►

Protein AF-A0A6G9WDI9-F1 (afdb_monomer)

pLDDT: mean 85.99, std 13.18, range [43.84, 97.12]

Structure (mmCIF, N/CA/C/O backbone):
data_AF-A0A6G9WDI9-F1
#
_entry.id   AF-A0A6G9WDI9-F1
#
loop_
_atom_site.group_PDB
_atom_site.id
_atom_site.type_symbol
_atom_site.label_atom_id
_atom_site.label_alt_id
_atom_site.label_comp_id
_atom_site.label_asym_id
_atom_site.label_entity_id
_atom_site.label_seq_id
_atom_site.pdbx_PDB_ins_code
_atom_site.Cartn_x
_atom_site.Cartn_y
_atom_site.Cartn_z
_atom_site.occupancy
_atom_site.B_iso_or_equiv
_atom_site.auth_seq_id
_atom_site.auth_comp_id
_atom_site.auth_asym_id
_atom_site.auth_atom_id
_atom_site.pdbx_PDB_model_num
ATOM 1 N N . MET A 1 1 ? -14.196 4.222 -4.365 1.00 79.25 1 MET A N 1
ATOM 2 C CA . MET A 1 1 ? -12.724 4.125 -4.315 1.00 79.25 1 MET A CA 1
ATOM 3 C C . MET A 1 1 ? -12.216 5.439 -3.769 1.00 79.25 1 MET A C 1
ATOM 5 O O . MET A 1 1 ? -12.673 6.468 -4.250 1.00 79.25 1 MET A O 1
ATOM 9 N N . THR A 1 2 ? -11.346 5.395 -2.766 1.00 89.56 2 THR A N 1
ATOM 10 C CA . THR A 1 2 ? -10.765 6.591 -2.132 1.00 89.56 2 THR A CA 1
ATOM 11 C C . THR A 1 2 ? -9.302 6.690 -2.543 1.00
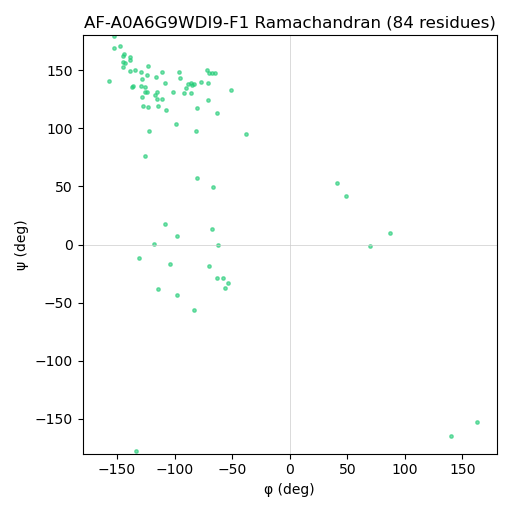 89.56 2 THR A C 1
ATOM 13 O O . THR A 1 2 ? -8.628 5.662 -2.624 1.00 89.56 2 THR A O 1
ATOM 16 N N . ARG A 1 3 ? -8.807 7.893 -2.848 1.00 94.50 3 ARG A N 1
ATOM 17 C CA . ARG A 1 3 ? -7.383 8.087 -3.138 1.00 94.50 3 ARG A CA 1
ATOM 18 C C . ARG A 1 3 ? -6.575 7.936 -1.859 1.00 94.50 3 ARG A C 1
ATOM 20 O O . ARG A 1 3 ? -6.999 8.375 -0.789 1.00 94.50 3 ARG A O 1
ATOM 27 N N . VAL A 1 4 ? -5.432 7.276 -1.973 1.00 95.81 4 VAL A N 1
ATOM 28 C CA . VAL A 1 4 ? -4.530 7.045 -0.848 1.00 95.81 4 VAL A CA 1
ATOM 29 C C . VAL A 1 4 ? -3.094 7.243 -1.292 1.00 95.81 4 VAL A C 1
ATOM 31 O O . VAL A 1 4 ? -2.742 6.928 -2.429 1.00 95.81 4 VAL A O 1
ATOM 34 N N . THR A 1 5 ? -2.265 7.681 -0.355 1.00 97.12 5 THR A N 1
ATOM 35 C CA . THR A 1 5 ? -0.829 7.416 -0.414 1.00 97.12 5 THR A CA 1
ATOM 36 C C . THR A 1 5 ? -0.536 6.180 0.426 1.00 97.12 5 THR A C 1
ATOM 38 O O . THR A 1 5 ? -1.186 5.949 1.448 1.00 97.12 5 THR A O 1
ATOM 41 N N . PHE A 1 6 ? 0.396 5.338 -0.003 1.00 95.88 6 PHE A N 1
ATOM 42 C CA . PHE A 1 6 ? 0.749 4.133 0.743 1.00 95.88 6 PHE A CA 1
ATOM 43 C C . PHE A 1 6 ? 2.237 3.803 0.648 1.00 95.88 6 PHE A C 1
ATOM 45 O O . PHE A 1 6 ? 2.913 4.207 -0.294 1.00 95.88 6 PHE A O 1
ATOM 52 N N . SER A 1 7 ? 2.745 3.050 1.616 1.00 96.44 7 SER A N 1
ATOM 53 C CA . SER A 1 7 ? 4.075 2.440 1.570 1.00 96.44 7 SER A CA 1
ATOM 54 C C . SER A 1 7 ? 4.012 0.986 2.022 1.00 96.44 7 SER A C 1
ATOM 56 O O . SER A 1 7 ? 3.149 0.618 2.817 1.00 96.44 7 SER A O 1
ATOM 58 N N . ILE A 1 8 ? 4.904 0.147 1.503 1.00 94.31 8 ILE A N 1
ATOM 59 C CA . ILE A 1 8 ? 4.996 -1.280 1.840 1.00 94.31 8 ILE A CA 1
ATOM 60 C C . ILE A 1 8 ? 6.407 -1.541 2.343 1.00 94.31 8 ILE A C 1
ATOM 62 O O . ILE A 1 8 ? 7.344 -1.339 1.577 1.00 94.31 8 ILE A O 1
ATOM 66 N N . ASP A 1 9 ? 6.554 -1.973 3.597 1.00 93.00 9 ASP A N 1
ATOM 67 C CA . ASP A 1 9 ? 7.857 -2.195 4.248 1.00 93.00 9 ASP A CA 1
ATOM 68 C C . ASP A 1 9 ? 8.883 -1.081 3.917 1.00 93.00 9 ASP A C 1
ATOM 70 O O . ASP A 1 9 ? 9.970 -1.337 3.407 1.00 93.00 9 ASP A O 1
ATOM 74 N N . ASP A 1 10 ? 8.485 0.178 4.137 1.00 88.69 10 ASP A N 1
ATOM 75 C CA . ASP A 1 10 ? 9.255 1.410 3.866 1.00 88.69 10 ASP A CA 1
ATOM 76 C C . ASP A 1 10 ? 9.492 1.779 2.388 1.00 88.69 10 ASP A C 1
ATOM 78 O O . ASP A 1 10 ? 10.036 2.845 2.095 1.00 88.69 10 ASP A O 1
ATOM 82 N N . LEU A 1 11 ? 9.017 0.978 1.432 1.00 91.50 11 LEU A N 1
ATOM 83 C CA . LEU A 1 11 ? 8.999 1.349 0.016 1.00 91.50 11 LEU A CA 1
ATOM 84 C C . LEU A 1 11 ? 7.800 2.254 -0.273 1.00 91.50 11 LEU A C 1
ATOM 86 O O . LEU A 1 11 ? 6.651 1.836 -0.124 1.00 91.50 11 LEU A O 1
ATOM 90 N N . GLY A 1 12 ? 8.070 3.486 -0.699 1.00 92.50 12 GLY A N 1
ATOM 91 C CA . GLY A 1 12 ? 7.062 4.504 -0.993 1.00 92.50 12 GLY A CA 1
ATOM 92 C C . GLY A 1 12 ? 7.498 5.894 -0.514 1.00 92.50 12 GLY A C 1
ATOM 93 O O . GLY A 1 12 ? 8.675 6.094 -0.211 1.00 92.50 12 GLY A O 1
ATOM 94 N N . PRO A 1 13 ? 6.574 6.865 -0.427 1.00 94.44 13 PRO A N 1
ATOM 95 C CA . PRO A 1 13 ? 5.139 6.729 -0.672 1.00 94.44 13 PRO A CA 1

◄
►

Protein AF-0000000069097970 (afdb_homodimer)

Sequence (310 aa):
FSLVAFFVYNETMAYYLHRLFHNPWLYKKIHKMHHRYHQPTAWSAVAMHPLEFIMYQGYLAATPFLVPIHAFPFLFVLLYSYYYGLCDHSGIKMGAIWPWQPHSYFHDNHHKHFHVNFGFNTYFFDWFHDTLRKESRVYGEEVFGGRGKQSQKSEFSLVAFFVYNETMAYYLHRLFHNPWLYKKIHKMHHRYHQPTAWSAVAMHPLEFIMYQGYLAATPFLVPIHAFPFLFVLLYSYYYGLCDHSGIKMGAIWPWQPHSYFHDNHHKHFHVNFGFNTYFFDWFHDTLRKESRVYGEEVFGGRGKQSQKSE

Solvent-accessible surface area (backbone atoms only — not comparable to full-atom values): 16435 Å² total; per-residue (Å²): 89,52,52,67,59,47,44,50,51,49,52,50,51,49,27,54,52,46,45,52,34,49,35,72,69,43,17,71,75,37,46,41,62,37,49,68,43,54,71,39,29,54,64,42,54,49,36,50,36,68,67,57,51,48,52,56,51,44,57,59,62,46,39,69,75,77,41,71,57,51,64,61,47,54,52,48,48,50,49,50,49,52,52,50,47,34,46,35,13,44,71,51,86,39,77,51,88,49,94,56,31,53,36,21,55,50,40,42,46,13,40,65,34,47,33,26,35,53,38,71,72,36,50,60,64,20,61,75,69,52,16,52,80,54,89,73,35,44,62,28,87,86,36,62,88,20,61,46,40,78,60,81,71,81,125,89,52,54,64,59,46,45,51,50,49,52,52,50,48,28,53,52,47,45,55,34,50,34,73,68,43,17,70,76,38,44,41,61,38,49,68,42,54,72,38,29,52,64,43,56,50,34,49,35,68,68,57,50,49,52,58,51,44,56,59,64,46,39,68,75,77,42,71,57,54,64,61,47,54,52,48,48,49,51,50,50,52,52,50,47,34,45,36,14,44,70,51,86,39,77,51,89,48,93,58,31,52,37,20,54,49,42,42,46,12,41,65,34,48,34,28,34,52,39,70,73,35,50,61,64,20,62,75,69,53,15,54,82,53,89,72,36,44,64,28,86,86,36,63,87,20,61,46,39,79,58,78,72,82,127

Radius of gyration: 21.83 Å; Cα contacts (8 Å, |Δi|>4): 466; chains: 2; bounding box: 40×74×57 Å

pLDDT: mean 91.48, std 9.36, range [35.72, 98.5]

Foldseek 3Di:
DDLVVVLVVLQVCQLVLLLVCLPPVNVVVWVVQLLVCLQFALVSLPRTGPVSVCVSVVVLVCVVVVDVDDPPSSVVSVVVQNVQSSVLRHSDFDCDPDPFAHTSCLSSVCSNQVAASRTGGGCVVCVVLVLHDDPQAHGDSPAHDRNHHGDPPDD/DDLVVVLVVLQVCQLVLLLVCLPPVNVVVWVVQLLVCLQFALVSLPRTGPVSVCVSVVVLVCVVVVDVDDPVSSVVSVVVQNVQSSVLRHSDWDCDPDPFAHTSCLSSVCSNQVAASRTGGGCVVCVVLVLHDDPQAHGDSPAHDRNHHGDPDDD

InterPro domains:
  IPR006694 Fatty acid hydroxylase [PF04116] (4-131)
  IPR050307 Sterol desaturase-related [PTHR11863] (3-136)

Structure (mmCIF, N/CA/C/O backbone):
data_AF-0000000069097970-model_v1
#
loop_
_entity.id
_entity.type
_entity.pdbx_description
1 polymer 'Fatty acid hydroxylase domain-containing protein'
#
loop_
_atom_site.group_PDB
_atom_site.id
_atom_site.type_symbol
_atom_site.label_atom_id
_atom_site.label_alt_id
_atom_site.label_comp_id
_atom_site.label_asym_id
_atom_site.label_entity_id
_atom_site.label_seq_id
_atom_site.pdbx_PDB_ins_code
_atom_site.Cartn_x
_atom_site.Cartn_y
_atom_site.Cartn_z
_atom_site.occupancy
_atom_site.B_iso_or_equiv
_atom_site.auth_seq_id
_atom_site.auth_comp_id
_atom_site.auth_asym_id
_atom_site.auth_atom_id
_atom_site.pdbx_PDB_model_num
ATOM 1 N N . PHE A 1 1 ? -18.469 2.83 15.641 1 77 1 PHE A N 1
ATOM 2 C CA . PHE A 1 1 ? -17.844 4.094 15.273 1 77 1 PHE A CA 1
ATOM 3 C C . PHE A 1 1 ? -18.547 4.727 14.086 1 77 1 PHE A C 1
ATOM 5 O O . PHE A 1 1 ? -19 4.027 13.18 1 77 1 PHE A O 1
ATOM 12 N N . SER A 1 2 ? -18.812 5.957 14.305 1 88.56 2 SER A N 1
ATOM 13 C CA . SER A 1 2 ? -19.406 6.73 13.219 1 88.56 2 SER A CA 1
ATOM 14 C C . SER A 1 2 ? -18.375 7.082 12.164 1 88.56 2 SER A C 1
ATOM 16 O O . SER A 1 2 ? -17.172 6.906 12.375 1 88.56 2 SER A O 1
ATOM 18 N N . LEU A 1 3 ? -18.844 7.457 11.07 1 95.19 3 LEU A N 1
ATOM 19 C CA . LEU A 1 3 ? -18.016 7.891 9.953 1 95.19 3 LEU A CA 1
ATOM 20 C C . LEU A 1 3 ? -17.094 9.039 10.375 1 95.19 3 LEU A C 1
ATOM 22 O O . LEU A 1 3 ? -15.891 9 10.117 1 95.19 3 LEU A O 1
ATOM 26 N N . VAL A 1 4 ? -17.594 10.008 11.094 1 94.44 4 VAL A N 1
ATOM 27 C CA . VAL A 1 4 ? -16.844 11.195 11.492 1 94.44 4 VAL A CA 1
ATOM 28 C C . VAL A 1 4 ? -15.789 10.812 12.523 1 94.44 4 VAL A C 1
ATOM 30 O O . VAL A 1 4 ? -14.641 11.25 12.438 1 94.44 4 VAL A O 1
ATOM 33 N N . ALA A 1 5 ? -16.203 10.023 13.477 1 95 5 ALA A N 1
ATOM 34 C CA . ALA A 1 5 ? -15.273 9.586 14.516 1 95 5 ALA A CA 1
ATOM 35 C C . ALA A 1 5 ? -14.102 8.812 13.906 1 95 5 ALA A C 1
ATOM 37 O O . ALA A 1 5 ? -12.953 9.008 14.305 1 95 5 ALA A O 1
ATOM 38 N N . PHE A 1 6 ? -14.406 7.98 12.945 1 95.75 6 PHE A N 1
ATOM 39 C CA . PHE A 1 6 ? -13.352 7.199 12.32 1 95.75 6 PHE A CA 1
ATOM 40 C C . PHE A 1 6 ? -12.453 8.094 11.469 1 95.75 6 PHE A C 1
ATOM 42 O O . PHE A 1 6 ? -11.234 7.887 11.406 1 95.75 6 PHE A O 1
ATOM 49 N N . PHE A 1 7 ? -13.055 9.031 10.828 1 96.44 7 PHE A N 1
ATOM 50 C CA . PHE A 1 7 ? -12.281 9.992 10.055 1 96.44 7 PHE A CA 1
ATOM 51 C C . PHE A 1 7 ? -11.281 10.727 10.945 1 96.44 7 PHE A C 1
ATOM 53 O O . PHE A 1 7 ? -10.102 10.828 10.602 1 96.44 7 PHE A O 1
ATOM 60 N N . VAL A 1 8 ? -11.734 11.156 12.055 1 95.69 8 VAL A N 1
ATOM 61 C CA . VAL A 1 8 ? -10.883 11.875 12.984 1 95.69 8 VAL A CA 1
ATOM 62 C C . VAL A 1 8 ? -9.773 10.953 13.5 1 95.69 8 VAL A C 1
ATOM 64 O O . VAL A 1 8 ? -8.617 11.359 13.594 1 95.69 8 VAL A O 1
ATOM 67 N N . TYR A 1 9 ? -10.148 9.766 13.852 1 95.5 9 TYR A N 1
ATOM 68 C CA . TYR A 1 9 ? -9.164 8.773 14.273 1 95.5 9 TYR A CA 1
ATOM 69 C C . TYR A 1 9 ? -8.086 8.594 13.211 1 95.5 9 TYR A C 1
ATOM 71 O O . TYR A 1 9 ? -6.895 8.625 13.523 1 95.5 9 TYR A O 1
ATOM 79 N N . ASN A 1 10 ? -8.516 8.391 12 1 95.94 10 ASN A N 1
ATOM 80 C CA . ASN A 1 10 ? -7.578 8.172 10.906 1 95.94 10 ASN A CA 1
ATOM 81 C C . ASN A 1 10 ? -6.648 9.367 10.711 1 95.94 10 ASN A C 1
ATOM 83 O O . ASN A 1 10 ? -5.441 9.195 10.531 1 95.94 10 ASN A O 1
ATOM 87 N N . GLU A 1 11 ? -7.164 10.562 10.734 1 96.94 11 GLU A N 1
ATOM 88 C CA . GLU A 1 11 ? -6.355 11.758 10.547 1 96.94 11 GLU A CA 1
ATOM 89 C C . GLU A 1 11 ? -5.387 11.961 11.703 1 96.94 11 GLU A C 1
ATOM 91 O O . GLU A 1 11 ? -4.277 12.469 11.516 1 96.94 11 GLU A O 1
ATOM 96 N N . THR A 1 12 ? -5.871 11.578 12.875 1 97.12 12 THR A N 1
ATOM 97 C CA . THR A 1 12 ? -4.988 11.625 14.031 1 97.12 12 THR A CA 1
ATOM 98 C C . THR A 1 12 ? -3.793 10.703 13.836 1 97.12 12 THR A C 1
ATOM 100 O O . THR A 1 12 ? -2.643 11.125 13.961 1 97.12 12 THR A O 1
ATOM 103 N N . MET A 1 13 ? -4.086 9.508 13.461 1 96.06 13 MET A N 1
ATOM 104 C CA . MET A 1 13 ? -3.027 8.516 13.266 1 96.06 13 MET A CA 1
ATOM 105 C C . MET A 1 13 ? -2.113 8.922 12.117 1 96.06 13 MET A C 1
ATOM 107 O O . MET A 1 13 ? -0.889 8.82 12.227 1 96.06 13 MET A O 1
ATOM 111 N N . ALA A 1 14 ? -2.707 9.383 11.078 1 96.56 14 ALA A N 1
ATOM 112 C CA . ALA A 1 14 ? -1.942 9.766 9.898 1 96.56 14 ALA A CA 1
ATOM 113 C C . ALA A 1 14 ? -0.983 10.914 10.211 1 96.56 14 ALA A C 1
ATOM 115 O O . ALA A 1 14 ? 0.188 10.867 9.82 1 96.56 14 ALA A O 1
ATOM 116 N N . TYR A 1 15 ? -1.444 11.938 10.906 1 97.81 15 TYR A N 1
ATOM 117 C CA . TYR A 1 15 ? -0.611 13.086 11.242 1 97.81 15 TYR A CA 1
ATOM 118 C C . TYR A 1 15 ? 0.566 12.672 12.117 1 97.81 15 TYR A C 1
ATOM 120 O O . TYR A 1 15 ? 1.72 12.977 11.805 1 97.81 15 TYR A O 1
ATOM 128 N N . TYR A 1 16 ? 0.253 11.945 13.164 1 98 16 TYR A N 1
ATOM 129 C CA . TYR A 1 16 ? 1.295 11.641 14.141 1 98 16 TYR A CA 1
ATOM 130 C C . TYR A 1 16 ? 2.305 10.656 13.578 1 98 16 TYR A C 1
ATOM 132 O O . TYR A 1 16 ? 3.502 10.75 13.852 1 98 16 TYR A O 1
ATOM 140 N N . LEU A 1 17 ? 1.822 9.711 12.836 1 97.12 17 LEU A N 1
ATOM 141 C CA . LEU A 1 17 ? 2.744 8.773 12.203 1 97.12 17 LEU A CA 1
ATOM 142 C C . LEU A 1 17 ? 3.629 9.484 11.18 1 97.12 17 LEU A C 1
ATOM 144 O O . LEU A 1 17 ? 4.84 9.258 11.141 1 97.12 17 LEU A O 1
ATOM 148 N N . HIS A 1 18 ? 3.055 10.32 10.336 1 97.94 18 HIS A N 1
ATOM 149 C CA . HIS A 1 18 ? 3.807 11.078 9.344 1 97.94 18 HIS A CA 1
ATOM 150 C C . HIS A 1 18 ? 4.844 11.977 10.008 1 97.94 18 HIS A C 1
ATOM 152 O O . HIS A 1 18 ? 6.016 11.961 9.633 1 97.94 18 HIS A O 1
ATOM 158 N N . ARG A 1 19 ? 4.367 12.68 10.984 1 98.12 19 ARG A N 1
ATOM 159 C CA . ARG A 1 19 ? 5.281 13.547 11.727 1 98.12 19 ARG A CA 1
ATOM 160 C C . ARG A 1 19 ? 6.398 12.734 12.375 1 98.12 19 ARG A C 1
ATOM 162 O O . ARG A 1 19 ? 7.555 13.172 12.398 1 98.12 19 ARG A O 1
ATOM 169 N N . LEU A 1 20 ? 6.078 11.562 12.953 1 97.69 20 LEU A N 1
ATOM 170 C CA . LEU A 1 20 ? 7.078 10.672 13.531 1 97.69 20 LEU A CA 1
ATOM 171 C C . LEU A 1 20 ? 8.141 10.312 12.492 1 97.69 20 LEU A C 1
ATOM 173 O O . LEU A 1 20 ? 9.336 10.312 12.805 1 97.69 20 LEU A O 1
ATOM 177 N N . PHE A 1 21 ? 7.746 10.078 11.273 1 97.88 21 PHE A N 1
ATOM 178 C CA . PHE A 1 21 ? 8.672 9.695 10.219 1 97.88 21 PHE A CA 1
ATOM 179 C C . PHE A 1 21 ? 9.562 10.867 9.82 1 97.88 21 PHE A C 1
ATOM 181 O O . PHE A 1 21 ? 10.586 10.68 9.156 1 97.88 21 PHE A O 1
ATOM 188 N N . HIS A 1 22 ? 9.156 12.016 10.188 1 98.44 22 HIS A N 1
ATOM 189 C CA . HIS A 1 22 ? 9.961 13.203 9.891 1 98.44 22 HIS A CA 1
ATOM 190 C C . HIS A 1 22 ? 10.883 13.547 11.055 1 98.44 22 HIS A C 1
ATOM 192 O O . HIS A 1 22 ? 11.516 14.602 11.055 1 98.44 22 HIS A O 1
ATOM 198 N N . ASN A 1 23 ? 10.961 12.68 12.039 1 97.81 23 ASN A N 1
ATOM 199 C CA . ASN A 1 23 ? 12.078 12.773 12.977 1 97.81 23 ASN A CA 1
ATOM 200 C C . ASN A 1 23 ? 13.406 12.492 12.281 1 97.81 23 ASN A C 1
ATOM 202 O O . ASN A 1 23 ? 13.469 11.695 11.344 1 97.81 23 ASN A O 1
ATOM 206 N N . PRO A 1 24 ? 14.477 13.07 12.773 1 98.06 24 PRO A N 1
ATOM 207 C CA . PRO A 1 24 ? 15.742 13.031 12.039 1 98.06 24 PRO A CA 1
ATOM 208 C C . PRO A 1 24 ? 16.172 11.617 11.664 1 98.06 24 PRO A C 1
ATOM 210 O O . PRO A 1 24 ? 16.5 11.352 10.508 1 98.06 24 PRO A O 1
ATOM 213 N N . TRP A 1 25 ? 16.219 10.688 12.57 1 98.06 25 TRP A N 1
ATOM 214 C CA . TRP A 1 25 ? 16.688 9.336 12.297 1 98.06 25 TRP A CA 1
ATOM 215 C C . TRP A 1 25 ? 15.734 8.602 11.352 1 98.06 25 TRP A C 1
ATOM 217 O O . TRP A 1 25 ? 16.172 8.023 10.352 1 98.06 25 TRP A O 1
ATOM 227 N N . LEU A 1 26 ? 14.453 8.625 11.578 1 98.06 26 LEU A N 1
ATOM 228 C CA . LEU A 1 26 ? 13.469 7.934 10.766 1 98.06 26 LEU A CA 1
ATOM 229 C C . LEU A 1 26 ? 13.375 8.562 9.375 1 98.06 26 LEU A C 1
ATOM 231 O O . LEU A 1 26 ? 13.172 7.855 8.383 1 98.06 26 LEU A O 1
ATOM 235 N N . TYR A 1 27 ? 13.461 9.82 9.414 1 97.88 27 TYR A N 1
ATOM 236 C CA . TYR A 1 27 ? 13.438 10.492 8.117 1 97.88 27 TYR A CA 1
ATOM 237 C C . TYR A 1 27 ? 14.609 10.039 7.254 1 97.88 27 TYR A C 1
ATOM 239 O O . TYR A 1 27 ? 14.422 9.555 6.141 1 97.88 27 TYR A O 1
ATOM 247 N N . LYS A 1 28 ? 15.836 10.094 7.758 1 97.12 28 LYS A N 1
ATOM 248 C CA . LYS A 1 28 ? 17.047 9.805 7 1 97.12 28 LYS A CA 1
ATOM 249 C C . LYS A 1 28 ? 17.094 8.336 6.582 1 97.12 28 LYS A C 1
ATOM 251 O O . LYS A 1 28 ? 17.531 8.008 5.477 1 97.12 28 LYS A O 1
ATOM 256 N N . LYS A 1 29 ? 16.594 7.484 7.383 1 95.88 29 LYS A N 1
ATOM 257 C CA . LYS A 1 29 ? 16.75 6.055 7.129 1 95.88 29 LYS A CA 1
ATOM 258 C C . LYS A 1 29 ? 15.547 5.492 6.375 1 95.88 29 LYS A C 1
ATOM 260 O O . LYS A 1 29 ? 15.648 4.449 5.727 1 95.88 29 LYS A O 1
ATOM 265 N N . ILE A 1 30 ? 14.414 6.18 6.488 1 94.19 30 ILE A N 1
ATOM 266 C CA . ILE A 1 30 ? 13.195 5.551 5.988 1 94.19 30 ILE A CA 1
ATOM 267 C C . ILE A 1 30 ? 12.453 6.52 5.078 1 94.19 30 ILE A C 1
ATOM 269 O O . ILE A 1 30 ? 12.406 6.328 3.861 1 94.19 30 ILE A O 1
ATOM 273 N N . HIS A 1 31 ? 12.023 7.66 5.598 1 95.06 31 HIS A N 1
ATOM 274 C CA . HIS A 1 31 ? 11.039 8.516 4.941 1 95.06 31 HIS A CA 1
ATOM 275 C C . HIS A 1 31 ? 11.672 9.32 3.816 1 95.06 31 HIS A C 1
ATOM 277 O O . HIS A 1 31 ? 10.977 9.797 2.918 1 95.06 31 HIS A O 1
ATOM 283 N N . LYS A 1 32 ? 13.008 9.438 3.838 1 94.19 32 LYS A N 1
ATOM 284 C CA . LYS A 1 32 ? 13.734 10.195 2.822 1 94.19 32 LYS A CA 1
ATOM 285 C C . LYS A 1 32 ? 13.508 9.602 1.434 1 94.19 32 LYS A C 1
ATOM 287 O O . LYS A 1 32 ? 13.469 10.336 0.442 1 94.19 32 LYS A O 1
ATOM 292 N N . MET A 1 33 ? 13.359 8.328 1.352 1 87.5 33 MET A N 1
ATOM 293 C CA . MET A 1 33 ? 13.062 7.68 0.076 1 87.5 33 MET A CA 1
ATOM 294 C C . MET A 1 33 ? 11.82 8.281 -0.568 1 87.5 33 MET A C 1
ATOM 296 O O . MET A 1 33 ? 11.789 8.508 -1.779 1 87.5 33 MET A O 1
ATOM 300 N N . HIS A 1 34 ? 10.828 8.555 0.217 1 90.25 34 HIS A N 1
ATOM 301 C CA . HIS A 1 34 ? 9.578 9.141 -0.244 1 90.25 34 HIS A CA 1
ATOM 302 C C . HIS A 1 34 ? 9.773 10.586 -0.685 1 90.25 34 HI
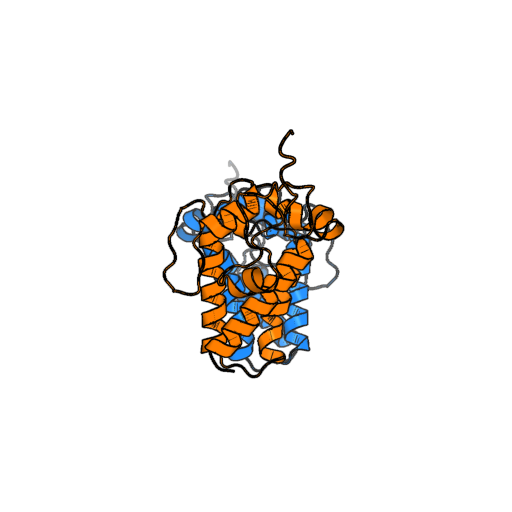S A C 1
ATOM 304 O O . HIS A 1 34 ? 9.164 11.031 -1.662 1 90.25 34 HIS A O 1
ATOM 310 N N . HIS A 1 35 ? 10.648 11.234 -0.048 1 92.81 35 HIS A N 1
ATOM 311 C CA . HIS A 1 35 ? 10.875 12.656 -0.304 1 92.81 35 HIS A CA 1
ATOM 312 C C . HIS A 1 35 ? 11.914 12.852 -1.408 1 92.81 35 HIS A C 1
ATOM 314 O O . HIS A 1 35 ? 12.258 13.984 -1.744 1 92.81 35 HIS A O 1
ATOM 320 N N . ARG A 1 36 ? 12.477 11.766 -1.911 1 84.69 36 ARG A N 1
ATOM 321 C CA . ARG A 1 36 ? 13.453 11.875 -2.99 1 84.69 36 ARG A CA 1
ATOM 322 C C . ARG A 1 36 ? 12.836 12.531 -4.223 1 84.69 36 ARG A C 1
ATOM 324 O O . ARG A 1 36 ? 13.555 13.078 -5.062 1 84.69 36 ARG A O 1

◄

What the task requires: List each line of the records that holds the string "pLDDT".

Solution for this exercise:
pLDDT: mean 85.99, std 13.18, range [43.84, 97.12]
pLDDT: mean 91.48, std 9.36, range [35.72, 98.5]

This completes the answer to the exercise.